I find that a lot of the issue is related around what traditional roles I believe a husband should have. I find that my husband acts more like the wife. He just changed work shifts and sits in traffic now for 3 hours on the way home. I have done the same commute for over a decade, just not as far. I found a way to like the commute and used it as a time to educate myself and unwind. He wants me to feel sorry for him because I "made" him change his shift. All I said was if you get a chance to work days, maybe you should take it because it would mean that we have more of a normal life. 

My husband acts helpless around me. He can't do anything on his own. I have to make all the big decisions. He never takes charge of anything which is extremely frustrating. 
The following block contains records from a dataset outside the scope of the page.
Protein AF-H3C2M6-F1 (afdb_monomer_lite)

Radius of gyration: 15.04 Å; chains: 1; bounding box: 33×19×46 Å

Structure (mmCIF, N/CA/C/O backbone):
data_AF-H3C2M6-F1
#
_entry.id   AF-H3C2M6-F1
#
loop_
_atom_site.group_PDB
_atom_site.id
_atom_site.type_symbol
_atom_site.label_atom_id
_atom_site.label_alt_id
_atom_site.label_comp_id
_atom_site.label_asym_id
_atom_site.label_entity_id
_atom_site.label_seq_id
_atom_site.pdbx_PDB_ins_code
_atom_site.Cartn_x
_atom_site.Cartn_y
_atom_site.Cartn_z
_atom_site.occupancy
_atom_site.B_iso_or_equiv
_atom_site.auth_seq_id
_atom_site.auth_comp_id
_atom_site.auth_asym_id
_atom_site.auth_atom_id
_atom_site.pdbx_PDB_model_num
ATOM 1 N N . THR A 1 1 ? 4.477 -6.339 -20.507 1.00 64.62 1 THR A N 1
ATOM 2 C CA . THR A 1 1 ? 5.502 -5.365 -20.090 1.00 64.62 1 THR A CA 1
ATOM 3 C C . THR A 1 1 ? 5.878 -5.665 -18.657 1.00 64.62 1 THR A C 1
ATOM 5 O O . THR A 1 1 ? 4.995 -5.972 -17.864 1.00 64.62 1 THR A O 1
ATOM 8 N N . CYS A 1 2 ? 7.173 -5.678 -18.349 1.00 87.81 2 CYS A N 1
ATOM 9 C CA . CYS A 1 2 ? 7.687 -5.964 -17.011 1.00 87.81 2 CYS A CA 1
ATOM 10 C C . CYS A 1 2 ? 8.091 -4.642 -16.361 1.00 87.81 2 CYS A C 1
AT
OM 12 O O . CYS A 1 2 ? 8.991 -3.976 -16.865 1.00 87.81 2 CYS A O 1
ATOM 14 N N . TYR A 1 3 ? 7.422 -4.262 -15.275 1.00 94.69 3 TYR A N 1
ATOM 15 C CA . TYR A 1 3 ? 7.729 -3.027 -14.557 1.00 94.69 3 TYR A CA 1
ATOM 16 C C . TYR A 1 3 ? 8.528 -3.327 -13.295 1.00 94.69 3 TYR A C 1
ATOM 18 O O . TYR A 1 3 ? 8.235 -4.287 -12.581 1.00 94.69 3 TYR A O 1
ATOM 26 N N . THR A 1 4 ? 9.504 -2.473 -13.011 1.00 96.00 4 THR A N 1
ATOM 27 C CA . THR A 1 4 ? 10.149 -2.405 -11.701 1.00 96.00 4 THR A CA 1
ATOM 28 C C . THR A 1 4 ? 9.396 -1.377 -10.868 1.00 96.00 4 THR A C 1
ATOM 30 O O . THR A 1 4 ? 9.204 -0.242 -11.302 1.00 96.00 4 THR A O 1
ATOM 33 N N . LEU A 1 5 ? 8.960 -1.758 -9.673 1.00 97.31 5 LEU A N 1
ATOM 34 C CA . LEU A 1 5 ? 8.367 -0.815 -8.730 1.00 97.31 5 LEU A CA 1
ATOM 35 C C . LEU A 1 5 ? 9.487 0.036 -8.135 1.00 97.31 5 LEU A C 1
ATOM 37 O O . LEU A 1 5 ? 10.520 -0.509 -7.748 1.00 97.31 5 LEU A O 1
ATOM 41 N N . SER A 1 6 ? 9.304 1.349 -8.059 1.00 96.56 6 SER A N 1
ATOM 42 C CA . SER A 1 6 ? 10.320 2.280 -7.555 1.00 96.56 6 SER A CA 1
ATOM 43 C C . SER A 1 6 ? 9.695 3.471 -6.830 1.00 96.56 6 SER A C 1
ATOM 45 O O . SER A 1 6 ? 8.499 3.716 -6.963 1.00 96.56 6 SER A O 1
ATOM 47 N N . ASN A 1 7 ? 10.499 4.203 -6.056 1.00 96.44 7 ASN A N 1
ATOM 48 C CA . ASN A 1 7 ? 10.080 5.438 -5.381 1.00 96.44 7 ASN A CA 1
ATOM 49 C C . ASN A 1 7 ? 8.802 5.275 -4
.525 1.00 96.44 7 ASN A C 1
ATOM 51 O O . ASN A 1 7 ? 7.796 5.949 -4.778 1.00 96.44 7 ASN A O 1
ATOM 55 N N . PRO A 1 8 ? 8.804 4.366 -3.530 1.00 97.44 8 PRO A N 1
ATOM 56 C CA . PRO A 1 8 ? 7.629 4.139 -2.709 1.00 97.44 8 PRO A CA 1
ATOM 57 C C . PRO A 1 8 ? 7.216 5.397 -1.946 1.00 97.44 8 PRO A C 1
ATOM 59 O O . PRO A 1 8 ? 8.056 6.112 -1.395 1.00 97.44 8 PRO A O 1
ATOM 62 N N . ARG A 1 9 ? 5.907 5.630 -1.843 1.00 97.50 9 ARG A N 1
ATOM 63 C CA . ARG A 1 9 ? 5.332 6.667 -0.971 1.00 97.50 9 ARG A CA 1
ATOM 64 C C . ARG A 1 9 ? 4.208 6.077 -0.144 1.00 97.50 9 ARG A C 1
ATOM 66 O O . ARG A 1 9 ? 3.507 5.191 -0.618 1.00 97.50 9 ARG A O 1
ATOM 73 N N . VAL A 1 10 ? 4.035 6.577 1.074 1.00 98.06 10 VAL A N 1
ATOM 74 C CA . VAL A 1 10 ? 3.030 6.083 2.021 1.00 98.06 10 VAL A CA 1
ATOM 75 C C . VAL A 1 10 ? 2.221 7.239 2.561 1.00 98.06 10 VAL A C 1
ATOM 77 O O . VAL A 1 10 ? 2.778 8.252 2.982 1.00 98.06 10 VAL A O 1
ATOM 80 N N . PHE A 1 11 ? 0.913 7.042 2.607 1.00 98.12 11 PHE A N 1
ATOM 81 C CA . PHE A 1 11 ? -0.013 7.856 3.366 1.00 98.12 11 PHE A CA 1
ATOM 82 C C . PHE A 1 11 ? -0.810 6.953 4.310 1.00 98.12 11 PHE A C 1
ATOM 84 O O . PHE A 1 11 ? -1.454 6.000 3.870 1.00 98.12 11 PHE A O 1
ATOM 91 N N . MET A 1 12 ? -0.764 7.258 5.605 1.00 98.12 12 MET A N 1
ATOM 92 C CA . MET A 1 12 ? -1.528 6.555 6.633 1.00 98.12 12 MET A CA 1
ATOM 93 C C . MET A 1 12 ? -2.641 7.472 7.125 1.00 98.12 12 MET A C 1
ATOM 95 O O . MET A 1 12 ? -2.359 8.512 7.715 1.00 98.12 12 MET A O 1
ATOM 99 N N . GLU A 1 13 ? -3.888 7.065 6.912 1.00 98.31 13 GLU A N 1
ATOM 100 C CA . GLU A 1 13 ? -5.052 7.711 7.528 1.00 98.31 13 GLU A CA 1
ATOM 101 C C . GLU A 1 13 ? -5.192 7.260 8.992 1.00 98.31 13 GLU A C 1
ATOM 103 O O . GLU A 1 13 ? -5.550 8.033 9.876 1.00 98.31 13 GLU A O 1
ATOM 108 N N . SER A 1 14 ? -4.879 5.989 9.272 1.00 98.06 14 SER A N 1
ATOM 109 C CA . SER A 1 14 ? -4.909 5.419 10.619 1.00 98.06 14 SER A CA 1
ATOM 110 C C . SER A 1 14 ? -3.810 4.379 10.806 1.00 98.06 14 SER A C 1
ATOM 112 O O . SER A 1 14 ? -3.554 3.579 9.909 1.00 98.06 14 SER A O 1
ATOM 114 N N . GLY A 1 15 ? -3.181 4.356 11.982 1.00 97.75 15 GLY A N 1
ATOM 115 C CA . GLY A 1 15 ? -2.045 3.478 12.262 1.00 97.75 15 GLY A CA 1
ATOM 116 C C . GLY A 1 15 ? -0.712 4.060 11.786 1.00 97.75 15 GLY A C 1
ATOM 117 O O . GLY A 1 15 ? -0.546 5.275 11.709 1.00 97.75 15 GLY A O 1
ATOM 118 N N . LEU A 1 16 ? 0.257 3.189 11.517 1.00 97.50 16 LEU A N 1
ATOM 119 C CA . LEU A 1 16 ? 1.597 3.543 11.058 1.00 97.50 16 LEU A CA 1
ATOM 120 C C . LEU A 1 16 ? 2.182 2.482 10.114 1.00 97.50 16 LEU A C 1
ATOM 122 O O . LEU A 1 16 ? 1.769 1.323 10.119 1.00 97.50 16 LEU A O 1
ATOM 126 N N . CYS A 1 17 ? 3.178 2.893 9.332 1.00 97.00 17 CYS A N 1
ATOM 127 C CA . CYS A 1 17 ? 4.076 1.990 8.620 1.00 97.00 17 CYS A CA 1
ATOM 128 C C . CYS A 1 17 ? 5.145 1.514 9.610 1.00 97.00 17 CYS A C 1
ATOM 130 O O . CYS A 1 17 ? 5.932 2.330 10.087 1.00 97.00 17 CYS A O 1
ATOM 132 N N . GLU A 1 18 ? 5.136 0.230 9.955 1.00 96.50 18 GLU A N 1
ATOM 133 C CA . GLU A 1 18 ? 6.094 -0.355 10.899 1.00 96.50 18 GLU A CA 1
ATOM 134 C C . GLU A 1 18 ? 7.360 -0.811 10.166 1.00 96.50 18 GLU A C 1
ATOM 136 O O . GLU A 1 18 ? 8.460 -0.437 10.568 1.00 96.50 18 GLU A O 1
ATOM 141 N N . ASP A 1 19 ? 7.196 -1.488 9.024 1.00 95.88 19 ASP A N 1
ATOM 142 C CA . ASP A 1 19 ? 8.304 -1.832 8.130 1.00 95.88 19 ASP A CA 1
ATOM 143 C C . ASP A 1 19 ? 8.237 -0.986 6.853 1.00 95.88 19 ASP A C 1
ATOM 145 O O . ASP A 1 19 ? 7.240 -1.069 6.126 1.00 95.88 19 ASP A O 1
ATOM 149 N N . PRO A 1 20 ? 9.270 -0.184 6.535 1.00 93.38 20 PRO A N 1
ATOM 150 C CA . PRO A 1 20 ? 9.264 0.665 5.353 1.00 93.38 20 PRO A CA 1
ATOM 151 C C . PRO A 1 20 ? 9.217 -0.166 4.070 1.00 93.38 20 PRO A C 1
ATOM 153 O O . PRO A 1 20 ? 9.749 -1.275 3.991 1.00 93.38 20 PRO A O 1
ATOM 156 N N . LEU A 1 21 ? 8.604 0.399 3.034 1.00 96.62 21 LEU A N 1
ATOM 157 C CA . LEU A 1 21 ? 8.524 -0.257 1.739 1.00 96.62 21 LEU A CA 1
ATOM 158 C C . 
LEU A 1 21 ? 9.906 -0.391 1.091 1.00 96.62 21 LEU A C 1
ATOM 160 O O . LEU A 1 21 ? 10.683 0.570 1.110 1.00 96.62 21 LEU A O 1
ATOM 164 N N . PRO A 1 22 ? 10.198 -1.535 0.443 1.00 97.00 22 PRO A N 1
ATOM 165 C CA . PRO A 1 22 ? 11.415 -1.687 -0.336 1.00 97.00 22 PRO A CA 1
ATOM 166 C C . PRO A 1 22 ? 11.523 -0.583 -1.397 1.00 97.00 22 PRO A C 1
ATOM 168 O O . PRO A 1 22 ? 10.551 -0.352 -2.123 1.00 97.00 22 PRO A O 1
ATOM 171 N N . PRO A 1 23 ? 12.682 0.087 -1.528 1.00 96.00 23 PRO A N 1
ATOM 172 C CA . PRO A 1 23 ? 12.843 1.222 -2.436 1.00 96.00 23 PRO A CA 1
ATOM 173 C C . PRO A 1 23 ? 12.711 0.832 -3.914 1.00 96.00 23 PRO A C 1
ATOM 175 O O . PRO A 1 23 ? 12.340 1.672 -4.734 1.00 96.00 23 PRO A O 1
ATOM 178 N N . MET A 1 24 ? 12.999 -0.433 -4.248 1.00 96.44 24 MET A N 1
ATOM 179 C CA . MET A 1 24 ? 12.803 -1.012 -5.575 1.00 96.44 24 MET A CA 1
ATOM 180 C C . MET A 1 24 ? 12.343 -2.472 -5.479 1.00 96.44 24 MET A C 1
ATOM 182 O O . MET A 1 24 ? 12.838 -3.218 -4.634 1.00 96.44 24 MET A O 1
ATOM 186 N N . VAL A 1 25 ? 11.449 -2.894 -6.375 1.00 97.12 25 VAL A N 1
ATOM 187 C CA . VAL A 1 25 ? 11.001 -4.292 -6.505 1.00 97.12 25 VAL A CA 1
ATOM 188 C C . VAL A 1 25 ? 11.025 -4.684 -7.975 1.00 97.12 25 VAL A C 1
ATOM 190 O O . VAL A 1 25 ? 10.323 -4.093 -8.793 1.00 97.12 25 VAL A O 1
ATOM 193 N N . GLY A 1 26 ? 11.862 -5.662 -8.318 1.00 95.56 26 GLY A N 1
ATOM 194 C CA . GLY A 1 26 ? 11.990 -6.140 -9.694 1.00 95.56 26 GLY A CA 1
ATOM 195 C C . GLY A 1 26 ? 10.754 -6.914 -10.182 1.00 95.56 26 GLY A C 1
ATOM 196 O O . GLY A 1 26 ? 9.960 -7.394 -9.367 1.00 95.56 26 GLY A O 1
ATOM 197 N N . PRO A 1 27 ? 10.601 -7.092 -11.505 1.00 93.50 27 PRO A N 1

I think I am just rambling at this point. I appreciate the responses. I don't know if things will change. We talked about love languages and that lasted about a week.


----------



## jnj express (Mar 28, 2011)

Just keep the pressure on him, to communicate---your mge., already has some cracks---hopefully you can get this worked out----Is there some way, you can get him to take responsibilty, and think like an alpha---instead of him making you the alph, and he satisfies himself being the beta


----------



## jreed324 (Oct 8, 2011)

What will the pressure do? He will not change. Even if he does, I will know deep inside he is not acting like the man he is. He will never act how he would act normally. If only I could meet someone like me.
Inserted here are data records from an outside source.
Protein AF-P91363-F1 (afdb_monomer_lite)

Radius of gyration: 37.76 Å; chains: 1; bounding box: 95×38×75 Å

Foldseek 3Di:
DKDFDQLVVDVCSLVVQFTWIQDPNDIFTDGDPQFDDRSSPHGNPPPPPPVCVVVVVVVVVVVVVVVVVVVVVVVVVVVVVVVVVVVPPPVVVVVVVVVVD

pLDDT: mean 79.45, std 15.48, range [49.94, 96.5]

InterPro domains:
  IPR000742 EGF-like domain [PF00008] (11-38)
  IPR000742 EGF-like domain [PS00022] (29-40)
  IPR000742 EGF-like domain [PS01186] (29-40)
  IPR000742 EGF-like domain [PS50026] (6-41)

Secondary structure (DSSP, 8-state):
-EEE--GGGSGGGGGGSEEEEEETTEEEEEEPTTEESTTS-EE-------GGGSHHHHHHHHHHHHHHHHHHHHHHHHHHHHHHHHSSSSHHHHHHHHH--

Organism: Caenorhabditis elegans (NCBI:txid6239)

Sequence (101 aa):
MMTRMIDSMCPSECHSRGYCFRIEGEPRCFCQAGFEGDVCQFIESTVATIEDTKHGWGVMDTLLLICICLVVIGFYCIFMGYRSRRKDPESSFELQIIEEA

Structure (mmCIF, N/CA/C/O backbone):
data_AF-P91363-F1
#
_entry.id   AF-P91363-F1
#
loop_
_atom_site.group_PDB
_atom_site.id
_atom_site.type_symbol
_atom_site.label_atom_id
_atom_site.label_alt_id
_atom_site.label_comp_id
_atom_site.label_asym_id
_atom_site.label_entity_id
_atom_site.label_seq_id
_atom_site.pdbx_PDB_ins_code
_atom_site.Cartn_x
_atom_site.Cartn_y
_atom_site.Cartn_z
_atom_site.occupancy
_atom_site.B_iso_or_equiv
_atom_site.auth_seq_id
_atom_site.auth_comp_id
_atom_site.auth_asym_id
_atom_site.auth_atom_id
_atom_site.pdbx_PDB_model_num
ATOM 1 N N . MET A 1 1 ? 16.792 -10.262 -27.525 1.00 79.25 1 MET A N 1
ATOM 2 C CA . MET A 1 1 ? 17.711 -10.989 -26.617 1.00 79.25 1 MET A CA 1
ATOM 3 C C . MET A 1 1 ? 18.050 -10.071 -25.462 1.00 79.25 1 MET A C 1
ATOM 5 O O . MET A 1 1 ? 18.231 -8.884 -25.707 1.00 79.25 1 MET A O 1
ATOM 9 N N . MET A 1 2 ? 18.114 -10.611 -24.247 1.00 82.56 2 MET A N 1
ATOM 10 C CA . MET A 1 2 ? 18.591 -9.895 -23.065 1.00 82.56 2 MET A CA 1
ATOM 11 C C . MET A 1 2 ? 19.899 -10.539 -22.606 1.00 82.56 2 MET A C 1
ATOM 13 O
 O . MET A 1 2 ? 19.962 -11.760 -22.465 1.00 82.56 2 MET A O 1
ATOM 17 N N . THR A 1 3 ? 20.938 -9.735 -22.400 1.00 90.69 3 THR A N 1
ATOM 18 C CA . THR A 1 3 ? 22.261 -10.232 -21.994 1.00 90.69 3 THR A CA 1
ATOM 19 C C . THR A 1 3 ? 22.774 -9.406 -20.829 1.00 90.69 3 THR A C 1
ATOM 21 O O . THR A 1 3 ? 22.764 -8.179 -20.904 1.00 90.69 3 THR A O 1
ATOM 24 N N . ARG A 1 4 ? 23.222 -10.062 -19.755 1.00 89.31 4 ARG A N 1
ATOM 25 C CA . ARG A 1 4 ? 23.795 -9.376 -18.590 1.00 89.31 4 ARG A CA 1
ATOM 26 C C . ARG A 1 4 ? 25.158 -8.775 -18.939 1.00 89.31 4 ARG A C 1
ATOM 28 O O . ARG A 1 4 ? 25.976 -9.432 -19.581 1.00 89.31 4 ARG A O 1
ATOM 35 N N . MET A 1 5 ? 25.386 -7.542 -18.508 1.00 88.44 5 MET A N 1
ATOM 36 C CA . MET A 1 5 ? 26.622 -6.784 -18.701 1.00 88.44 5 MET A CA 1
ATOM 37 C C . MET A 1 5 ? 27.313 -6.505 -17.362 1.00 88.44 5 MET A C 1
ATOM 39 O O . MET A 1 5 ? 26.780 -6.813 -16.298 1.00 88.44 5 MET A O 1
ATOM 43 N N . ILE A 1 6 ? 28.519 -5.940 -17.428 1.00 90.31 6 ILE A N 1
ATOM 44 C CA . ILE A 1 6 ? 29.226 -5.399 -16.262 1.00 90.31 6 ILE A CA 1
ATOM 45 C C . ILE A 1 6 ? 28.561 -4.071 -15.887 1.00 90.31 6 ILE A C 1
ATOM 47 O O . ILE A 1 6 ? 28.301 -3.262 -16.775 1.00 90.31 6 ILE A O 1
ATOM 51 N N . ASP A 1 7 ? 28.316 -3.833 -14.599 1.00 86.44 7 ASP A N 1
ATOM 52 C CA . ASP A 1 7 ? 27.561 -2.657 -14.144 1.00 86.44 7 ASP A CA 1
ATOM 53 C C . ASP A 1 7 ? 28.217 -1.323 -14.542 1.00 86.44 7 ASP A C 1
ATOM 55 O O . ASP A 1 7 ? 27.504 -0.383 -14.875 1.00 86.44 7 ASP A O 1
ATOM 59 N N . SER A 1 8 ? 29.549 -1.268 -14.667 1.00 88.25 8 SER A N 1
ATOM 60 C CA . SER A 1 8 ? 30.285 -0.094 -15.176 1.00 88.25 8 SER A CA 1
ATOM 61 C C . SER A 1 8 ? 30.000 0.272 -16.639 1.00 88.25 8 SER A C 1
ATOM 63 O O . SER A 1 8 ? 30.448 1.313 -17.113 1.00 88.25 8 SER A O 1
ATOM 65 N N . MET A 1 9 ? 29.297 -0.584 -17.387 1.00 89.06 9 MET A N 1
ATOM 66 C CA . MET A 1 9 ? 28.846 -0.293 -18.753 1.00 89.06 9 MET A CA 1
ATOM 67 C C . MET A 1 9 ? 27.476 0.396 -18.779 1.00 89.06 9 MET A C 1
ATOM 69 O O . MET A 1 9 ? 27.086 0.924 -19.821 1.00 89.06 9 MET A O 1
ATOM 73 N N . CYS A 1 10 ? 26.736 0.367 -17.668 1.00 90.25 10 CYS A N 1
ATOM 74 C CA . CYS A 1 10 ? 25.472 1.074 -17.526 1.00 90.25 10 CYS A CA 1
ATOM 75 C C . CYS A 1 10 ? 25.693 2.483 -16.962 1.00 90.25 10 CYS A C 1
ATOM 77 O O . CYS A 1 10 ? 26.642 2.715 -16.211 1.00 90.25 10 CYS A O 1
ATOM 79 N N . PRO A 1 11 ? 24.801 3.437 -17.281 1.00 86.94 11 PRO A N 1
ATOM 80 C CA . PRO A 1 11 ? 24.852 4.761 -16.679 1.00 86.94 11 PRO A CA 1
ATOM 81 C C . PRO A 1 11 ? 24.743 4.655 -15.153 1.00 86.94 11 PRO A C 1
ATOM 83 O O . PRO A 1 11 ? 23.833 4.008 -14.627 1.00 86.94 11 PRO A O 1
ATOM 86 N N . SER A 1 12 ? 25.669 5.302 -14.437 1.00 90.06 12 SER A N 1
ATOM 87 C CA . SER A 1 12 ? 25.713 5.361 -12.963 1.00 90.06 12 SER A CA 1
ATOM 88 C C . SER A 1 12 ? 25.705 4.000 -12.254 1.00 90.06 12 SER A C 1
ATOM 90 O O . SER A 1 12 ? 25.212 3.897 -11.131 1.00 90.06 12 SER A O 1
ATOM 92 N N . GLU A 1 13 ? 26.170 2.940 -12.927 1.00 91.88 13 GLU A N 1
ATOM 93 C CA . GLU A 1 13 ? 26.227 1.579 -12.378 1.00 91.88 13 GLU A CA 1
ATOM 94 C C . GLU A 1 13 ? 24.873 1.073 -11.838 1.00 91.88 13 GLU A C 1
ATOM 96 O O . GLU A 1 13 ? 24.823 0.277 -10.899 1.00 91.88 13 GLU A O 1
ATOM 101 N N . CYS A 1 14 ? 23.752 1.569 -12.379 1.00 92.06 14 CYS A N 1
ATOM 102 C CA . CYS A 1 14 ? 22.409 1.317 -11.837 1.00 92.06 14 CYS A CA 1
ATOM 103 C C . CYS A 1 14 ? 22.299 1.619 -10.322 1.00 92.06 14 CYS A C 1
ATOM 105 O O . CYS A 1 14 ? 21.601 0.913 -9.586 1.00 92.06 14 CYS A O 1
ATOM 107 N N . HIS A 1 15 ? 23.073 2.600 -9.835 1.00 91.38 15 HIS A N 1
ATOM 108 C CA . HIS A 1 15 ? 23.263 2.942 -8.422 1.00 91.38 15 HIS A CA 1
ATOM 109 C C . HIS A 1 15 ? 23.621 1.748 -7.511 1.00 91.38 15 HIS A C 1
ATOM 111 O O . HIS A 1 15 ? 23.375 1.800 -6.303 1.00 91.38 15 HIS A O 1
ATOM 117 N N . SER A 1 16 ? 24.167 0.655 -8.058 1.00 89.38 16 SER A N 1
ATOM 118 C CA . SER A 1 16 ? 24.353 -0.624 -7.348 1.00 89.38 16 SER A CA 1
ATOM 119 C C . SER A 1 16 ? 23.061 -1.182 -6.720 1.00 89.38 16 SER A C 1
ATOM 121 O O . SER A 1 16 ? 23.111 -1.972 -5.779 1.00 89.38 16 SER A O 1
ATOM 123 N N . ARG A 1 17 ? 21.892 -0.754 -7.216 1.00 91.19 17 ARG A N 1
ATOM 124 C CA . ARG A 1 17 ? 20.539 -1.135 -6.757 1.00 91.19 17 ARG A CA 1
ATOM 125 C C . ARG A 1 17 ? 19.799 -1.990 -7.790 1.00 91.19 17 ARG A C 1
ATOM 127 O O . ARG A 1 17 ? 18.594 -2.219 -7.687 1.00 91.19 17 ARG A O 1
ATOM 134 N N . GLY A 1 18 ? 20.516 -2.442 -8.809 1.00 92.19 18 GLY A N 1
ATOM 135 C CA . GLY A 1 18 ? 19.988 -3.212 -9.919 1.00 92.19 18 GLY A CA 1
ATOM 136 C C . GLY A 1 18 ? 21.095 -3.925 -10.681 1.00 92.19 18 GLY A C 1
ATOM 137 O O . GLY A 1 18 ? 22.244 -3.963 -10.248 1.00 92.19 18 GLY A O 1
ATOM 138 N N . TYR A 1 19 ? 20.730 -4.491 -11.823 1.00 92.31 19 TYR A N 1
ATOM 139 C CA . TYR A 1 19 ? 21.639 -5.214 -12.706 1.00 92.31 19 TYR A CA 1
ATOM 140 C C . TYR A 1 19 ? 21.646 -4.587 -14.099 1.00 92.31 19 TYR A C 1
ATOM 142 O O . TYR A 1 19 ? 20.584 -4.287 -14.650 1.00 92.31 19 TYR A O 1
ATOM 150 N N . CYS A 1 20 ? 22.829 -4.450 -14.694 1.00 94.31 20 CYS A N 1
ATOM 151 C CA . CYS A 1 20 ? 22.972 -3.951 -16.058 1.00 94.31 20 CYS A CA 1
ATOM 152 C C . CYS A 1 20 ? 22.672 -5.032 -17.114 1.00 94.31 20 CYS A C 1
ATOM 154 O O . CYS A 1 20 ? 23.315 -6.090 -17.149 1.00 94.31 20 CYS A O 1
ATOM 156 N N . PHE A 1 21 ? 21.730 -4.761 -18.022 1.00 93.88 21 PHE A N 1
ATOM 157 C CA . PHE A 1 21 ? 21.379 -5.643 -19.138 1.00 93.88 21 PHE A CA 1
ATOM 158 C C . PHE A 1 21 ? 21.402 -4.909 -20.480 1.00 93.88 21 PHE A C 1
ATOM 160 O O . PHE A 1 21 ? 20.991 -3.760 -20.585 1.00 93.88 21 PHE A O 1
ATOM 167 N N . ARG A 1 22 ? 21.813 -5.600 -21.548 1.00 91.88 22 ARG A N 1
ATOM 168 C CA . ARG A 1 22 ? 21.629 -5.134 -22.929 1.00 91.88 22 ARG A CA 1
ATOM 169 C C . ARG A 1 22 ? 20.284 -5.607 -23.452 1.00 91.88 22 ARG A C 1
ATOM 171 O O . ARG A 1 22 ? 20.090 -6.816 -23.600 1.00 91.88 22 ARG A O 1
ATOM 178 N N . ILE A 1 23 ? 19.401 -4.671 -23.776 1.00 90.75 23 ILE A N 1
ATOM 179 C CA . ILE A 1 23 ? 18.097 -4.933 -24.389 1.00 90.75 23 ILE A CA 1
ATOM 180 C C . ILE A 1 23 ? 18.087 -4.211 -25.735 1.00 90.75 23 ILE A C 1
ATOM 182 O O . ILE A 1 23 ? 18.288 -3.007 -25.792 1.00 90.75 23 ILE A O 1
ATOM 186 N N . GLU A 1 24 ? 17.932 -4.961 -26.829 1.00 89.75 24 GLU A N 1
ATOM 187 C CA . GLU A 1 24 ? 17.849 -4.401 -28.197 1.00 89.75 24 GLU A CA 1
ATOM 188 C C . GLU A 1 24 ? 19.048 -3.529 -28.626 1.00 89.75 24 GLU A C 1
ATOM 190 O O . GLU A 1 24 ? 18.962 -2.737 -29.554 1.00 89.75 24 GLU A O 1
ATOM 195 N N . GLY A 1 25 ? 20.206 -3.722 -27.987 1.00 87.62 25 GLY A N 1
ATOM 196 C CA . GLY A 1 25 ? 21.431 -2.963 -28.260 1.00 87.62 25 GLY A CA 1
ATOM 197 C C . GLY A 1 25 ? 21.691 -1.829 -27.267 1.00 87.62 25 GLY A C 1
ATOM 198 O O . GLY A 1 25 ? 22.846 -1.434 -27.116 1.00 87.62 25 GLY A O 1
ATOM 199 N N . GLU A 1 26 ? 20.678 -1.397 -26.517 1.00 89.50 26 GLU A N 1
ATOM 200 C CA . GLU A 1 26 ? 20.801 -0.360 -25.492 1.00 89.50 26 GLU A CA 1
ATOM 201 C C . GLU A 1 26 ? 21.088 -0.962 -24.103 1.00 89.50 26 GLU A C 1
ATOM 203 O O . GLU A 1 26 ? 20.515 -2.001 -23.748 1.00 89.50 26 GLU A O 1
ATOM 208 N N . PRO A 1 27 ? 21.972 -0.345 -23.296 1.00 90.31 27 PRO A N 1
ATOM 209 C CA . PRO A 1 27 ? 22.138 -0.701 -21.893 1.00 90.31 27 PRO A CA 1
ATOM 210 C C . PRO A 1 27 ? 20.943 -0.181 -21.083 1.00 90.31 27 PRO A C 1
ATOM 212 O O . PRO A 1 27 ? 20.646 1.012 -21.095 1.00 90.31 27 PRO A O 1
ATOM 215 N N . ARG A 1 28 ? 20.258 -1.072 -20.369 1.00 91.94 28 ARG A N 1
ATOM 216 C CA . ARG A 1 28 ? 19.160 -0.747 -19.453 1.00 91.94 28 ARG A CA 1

I am a hard worker. I am educated. I make a good salary and will never stop striving for better and wanting more. I am close to my family as well as his. I take good care of my child. I love animals. I am calm under pressure. I am friendly and social and can work a room as good as anyone. 

I find I am jealous of women whose husbands are professionals. It's not the money issue. It's the lack of education and not having any desire to better himself. As I am sitting here typing this all out, I am really trying to identify the root cause of my animosity.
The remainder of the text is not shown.